Monday, May. 20, 1946

The Professors Step Out

Publishing houses, like men, can have "dangerous years." Manhattan's Prentice-Hall, Inc., staid publisher of textbooks, was behaving last week like a middleaged family man on a fling. Its light-o'-love: Duchess Hotspur,/- a bedroomy historical novel. Less than a fortnight after publication it had sold 70,000 copies (at $2.75).

Spurred by its first successful invasion of the fiction field, Prentice-Hall kicked over the traces of promotional conservatism. It spent some $12,000 on corny ads, handouts (see cut), and a crosscountry autographing jaunt for Author Rosamond Marshall.

Ros Marshall, 44, a onetime pulp-fictionist whose earlier bedroom gambol, Kitty, was turned into a bland costume piece by Hollywood, wrote her first novel (30 pages) at seven. Its conclusion: "He gazed into her eyes and said, 'Will you marry me?' Only the stars heard the answer as they crept under the bushes." No such childish restraint mars Duchess Hotspur.

Out of the Classroom. For two former college professors, this was gamy stuff. Prentice-Hall's board chairman, Charles W. Gerstenberg, 63, and President Richard P. Ettinger, 52, were both teaching economics at New York University when they founded the company in 1913 to publish Materials of Corporation Finance, a case textbook they had prepared. Aware that Gerstenberg & Ettinger might prove too big a mouthful, they gave the firm the maiden names of their mothers.

The first book did so well that they stayed in publishing. They nearly went on the rocks with their third book, an explanation of 1918's new tax regulations; it was hardly out when the regulations were changed. The professors then hit upon the idea which now accounts for more than half their annual business: supplying businessmen with up-to-the-minute information on taxation, labor laws, etc., in looseleaf form. This also increased sale of their textbooks, until they began to sell more books direct to businessmen and colleges than any other U.S. publisher.
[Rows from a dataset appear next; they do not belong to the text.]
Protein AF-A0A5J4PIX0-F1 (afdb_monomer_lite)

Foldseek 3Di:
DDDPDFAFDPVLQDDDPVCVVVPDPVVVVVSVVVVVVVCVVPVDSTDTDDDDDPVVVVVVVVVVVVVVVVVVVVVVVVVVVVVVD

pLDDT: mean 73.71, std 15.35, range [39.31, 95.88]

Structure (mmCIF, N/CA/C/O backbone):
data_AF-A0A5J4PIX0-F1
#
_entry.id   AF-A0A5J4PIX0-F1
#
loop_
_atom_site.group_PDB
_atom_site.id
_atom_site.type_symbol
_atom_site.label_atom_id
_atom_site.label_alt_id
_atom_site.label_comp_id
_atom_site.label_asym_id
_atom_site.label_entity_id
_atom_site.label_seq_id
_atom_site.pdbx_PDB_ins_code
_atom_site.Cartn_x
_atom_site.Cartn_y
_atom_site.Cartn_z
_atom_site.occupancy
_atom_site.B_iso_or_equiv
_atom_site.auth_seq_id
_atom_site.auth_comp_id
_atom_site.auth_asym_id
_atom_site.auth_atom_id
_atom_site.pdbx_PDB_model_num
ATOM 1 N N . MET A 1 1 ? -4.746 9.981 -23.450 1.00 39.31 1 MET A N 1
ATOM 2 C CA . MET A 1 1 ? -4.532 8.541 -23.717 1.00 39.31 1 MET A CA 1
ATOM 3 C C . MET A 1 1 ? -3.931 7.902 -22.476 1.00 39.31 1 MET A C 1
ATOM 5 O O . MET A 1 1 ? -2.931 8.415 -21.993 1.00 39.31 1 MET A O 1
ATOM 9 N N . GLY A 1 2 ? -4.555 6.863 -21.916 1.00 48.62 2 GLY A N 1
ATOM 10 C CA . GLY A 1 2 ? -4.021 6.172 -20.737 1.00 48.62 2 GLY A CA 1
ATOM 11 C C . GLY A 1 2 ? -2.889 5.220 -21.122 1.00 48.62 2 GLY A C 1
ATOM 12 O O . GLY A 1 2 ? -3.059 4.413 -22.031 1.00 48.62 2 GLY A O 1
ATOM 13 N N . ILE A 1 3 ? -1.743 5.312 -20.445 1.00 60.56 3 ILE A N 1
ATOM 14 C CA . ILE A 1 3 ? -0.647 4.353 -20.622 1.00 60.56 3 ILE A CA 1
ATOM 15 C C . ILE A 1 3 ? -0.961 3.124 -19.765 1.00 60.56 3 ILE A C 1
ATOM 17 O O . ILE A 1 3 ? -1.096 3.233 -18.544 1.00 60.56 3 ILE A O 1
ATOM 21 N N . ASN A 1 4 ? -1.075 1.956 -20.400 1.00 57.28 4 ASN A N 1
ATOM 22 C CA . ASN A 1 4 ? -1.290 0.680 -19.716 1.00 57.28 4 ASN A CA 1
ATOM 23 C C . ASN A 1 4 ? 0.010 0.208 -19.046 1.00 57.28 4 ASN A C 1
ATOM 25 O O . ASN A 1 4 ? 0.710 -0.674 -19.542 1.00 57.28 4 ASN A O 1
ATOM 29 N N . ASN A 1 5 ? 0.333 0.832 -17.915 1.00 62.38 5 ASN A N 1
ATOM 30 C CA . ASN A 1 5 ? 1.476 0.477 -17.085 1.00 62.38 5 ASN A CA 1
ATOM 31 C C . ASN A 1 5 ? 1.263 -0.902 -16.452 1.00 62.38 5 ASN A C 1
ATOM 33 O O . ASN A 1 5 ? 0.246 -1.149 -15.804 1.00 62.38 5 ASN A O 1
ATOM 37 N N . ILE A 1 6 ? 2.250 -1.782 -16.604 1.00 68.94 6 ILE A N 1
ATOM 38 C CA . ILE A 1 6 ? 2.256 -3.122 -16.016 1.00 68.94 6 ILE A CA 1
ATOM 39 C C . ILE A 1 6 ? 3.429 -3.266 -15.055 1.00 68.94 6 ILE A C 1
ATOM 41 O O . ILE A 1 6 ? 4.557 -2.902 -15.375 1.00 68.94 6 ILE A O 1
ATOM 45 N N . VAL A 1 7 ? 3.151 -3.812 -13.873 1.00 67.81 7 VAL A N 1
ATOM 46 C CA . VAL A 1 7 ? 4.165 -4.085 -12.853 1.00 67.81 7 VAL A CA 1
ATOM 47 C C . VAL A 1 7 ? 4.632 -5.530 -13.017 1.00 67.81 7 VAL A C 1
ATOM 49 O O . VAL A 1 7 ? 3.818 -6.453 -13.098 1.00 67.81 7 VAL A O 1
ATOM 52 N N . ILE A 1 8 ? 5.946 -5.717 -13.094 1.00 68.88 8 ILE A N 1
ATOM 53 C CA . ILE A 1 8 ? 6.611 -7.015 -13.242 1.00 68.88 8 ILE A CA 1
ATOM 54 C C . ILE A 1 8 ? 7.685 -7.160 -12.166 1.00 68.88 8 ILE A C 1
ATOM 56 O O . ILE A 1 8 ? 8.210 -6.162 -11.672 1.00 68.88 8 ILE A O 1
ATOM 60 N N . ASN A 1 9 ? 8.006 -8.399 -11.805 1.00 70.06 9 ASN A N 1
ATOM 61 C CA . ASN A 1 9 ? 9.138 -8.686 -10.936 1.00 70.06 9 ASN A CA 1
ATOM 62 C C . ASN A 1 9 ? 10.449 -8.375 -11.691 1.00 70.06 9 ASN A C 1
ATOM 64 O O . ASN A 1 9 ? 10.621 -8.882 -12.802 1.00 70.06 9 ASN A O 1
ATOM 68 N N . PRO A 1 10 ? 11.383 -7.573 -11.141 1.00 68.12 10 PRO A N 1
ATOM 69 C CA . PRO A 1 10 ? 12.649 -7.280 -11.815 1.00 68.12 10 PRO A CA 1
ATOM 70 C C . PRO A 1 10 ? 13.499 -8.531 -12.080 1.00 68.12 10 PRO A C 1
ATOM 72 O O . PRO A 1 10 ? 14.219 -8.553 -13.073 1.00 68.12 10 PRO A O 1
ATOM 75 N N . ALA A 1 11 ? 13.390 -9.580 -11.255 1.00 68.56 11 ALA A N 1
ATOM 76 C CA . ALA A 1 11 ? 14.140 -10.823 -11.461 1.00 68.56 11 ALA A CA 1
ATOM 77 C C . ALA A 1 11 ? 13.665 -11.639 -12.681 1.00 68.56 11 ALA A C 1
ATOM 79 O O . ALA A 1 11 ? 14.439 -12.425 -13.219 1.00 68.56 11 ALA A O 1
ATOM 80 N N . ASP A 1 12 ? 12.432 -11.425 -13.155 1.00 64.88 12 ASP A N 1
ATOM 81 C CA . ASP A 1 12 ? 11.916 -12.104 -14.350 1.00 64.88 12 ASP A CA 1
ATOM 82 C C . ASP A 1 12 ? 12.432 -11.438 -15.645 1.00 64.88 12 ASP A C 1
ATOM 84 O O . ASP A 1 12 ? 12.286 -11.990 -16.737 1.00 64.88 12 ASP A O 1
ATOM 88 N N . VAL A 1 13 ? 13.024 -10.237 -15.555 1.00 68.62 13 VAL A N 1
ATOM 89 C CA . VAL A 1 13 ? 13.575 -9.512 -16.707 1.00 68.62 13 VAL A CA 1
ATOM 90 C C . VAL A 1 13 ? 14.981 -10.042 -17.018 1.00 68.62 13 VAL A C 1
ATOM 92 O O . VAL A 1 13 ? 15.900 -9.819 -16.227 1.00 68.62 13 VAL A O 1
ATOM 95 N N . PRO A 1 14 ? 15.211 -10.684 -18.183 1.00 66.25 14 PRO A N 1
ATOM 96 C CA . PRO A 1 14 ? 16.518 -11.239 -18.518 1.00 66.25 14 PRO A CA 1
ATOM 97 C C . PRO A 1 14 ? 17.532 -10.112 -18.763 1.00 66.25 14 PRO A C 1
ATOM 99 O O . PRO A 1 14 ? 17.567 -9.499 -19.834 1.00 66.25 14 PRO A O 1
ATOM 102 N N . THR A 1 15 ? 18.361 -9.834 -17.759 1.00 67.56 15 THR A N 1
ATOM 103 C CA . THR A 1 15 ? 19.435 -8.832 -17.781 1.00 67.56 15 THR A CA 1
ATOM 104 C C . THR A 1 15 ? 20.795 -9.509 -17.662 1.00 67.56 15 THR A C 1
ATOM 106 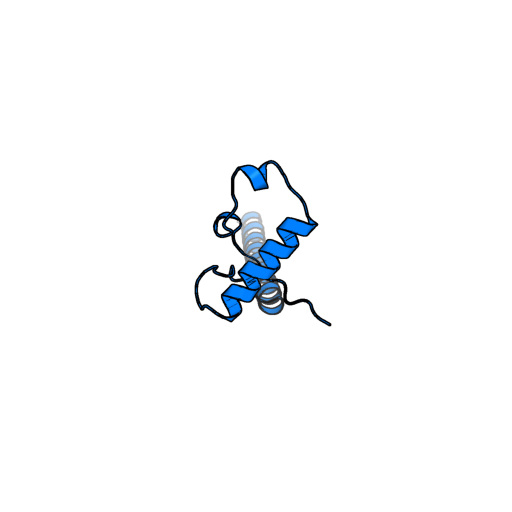O O . THR A 1 15 ? 20.981 -10.442 -16.887 1.00 67.56 15 THR A O 1
ATOM 109 N N . SER A 1 16 ? 21.754 -9.053 -18.461 1.00 69.69 16 SER A N 1
ATOM 110 C CA . SER A 1 16 ? 23.147 -9.476 -18.384 1.00 69.69 16 SER A CA 1
ATOM 111 C C . SER A 1 16 ? 23.893 -8.639 -17.347 1.00 69.69 16 SER A C 1
ATOM 113 O O . SER A 1 16 ? 23.627 -7.448 -17.183 1.00 69.69 16 SER A O 1
ATOM 115 N N . GLN A 1 17 ? 24.888 -9.234 -16.686 1.00 61.34 17 GLN A N 1
ATOM 116 C CA . GLN A 1 17 ? 25.732 -8.545 -15.702 1.00 61.34 17 GLN A CA 1
ATOM 117 C C . GLN A 1 17 ? 26.411 -7.293 -16.291 1.00 61.34 17 GLN A C 1
ATOM 119 O O . GLN A 1 17 ? 26.586 -6.298 -15.593 1.00 61.34 17 GLN A O 1
ATOM 124 N N . LYS A 1 18 ? 26.724 -7.311 -17.597 1.00 62.34 18 LYS A N 1
ATOM 125 C CA . LYS A 1 18 ? 27.285 -6.160 -18.320 1.00 62.34 18 LYS A CA 1
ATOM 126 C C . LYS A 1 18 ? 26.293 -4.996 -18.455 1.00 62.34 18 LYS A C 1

Into the Money. It was not until 1937 that the company started selling books through bookstores; and not until 1945 did Gerstenberg and Ettinger venture out of the nonfiction fold.

The company's first novel, September Remember, had a good sale (14,000 copies). But, contrasted with Prentice-Hall's 1945 total net profit of $556,761, this was peanuts. Then Pres. Ettinger met Ros Marshall in Hollywood, liked her, quickly signed her up to write three books for Prentice-Hall. Since then he has signed up other authors, plans to put out ten more novels this year. Said President Ettinger, dazzled by the dollar-decked Duchess: "It will have a $1,000,000 sale before the year is up. And there'll be more like it. The absent-minded professors are doing all right."

/- No kin to Lady Percy, wife of Hotspur in Shakespeare's Henry IV.